With the removal of 37% of the seats could the airline charge 50-60% more for the ticket?  It sure seems like there would be a market for this.  At least the math works if the customers are there.  GOOD LORD I would buy that deal all damn day even if it didn’t come with free food and beverage!  It seems it would AT LEAST be worth an experiment.  Every airline seems to be chasing the exact same space – make more money by crowding more people in.   This assumes that what people value is simply cheaper fares and moderate service. I wonder what would happen if an airline decided to attract people who value SPACE and excellent service.

Here is what the boarding experience might sound like:

“Hello folks, this is a completely full flight today but no worries, you are flying our new ‘Respect Class’ and there is no need to be anxious about overhead space as you are guaranteed to have your very own space over your designated seat!”   

“You will also enjoy 7 inch wider seats, 7 degrees more recline and 4 inches more leg room than our standard flight.  The center isle is 24 inches instead of 18 inches so you can avoid those awkward moments to and from the lavatory when you must decide which side of your body you will thrust into the face of the poor bastard in the isle seat in order that another passenger may pass.”   

“Speaking of lavatories!

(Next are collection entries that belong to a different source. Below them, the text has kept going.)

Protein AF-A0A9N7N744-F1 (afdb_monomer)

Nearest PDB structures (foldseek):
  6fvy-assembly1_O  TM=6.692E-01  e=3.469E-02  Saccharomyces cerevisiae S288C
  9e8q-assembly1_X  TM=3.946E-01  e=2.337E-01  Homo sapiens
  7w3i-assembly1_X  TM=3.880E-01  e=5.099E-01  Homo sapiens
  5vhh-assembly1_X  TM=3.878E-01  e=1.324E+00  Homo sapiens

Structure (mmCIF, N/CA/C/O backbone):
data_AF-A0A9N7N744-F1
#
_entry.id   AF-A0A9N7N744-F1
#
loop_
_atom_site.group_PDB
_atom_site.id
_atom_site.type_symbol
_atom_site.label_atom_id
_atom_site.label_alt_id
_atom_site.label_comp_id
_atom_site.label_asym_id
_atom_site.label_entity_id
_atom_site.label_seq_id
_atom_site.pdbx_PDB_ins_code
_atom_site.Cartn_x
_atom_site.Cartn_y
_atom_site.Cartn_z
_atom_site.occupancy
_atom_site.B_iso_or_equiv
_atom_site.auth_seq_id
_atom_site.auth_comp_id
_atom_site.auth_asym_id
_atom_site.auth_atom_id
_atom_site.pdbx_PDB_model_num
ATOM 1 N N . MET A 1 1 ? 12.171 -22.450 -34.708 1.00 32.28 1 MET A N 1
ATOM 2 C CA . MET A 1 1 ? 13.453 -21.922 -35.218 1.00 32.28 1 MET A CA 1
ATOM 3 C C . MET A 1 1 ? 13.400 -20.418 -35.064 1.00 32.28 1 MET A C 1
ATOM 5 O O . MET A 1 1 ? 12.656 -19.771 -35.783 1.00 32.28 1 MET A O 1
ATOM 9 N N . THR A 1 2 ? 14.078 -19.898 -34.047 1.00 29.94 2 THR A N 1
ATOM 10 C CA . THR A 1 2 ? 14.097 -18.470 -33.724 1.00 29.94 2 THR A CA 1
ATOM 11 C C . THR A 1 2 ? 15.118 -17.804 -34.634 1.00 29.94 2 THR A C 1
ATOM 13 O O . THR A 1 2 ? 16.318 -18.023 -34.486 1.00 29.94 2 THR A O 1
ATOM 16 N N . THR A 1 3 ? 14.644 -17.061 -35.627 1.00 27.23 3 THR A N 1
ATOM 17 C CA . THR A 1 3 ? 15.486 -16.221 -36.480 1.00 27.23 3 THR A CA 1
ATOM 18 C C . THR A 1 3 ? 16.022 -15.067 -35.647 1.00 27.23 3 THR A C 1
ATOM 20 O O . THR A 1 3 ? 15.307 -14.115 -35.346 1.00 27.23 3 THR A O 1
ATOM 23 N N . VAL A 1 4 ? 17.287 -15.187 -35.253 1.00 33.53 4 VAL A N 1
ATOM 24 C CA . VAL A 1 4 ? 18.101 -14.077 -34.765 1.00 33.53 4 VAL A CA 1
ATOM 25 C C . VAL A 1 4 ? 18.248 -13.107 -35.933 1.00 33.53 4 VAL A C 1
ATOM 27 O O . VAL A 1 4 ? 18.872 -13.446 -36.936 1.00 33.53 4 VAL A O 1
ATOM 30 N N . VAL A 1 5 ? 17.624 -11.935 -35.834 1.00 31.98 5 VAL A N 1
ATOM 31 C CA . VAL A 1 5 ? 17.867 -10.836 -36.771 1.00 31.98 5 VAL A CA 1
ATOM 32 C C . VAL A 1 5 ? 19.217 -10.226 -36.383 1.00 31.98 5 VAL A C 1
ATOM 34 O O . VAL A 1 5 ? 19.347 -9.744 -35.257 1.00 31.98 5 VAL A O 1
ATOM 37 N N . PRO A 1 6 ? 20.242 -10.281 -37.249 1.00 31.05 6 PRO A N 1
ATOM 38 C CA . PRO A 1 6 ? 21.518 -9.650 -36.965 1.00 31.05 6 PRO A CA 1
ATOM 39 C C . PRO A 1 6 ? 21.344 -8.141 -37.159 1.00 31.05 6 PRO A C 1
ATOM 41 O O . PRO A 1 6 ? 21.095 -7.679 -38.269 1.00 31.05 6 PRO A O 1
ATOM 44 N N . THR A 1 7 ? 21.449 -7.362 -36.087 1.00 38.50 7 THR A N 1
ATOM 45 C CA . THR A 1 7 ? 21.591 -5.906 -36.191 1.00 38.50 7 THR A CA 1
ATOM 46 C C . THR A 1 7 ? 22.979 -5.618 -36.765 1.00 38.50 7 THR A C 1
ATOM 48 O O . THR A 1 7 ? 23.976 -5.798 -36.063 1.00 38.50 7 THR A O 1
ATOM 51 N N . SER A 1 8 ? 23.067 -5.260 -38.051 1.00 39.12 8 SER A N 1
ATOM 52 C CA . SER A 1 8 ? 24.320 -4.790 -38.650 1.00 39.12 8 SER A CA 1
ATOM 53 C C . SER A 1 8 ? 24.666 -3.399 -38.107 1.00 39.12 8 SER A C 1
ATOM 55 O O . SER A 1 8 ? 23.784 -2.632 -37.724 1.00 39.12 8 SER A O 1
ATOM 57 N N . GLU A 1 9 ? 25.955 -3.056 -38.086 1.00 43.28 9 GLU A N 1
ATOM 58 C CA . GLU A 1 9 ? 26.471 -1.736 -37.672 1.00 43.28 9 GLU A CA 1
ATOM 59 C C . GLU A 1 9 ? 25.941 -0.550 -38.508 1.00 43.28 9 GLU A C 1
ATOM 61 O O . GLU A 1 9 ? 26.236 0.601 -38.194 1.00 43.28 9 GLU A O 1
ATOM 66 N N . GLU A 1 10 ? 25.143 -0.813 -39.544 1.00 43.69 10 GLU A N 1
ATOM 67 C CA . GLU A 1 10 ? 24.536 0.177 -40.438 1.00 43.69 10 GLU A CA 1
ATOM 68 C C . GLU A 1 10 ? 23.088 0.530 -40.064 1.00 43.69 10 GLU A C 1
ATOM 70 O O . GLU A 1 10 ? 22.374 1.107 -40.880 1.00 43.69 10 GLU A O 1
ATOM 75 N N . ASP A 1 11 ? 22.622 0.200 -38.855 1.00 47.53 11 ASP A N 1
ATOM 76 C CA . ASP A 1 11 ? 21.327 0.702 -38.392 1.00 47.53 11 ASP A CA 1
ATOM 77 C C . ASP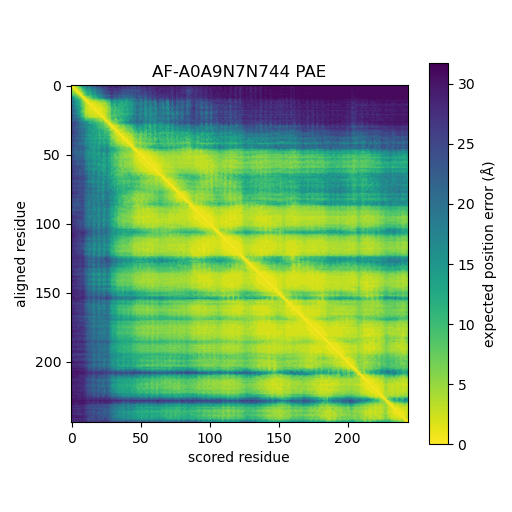 A 1 11 ? 21.414 2.235 -38.196 1.00 47.53 11 ASP A C 1
ATOM 79 O O . ASP A 1 11 ? 22.150 2.710 -37.317 1.00 47.53 11 ASP A O 1
ATOM 83 N N . PRO A 1 12 ? 20.691 3.042 -39.001 1.00 47.94 12 PRO A N 1
ATOM 84 C CA . PRO A 1 12 ? 20.719 4.496 -38.898 1.00 47.94 12 PRO A CA 1
ATOM 85 C C . PRO A 1 12 ? 20.232 4.992 -37.533 1.00 47.94 12 PRO A C 1
ATOM 87 O O . PRO A 1 12 ? 20.632 6.070 -37.105 1.00 47.94 12 PRO A O 1
ATOM 90 N N . ALA A 1 13 ? 19.436 4.208 -36.800 1.00 44.78 13 ALA A N 1
ATOM 91 C CA . ALA A 1 13 ? 19.086 4.545 -35.428 1.00 44.78 13 ALA A CA 1
ATOM 92 C C . ALA A 1 13 ? 20.316 4.464 -34.509 1.00 44.78 13 ALA A C 1
ATOM 94 O O . ALA A 1 13 ? 20.531 5.359 -33.696 1.00 44.78 13 ALA A O 1
ATOM 95 N N . LEU A 1 14 ? 21.177 3.452 -34.677 1.00 43.84 14 LEU A N 1
ATOM 96 C CA . LEU A 1 14 ? 22.380 3.242 -33.862 1.00 43.84 14 LEU A CA 1
ATOM 97 C C . LEU A 1 14 ? 23.456 4.313 -34.101 1.00 43.84 14 LEU A C 1
ATOM 99 O O . LEU A 1 14 ? 24.168 4.704 -33.174 1.00 43.84 14 LEU A O 1
ATOM 103 N N . SER A 1 15 ? 23.569 4.811 -35.334 1.00 43.47 15 SER A N 1
ATOM 104 C CA . SER A 1 15 ? 24.489 5.904 -35.666 1.00 43.47 15 SER A CA 1
ATOM 105 C C . SER A 1 15 ? 24.018 7.242 -35.092 1.00 43.47 15 SER A C 1
ATOM 107 O O . SER A 1 15 ? 24.835 8.003 -34.572 1.00 43.47 15 SER A O 1
ATOM 109 N N . VAL A 1 16 ? 22.705 7.494 -35.074 1.00 51.22 16 VAL A N 1
ATOM 110 C CA . VAL A 1 16 ? 22.123 8.674 -34.417 1.00 51.22 16 VAL A CA 1
ATOM 111 C C . VAL A 1 16 ? 22.231 8.572 -32.890 1.00 51.22 16 VAL A C 1
ATOM 113 O O . VAL A 1 16 ? 22.543 9.572 -32.240 1.00 51.22 16 VAL A O 1
ATOM 116 N N . VAL A 1 17 ? 22.076 7.374 -32.308 1.00 47.50 17 VAL A N 1
ATOM 117 C CA . VAL A 1 17 ? 22.344 7.110 -30.880 1.00 47.50 17 VAL A CA 1
ATOM 118 C C . VAL A 1 17 ? 23.783 7.470 -30.520 1.00 47.50 17 VAL A C 1
ATOM 120 O O . VAL A 1 17 ? 24.012 8.223 -29.578 1.00 47.50 17 VAL A O 1
ATOM 123 N N . ARG A 1 18 ? 24.761 6.962 -31.280 1.00 46.44 18 ARG A N 1
ATOM 124 C CA . ARG A 1 18 ? 26.186 7.245 -31.050 1.00 46.44 18 ARG A CA 1
ATOM 125 C C . ARG A 1 18 ? 26.507 8.727 -31.211 1.00 46.44 18 ARG A C 1
ATOM 127 O O . ARG A 1 18 ? 27.143 9.305 -30.343 1.00 46.44 18 ARG A O 1
ATOM 134 N N . PHE A 1 19 ? 26.002 9.364 -32.264 1.00 48.53 19 PHE A N 1
ATOM 135 C CA . PHE A 1 19 ? 26.256 10.781 -32.514 1.00 48.53 19 PHE A CA 1
ATOM 136 C C . PHE A 1 19 ? 25.661 11.687 -31.429 1.00 48.53 19 PHE A C 1
ATOM 138 O O . PHE A 1 19 ? 26.322 12.606 -30.952 1.00 48.53 19 PHE A O 1
ATOM 145 N N . THR A 1 20 ? 24.423 11.422 -31.001 1.00 49.97 20 THR A N 1
ATOM 146 C CA . THR A 1 20 ? 23.807 12.163 -29.890 1.00 49.97 20 THR A CA 1
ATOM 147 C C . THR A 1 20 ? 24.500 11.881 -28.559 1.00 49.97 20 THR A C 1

Ours are occupied on average 37% less and are 6 inches wider than standard in order to prevent those painful shoulder dislocations required in most airplane lavatories.” 

“Your Internet connection will be 37% better and we predict you are 37% more likely to have an outstanding experience. If you do, please don’t be shy about posting comments out there!”

“Also, since there are far fewer of you, boarding and deplaning takes about half the time as our standard flights.”    

Okay, that’s my fantasy and if you have flown much lately you know why this is my fantasy!  There are certainly exceptions to the “always bad to mediocre experience” and they seem to occur when I fly Virgin America, or I buy (or get upgraded) to first class.  It is amazing how much better the flying experience can actually be.

Now think about your health club.   People experience the same anxieties in overly crowded clubs as one does on overly crowded flights.  Things like attending a class, getting into Team Training, having an open treadmill, finding a vacant locker, taking a shower, having kids get the attention needed in the Kids Club, all of these things have increased value when a club is not over-crowded.  My hunch is that with the proliferation of high-volume/low-price clubs, there may be an opportunity for growth in the higher-price and more-space model.  How might you capitalize on having all your members fly “Respect Class” instead of what coach class is becoming?   Look, I sure don’t have the answer here.  I am just positing the question.  But I do know that I’d pay for this flying experience every time.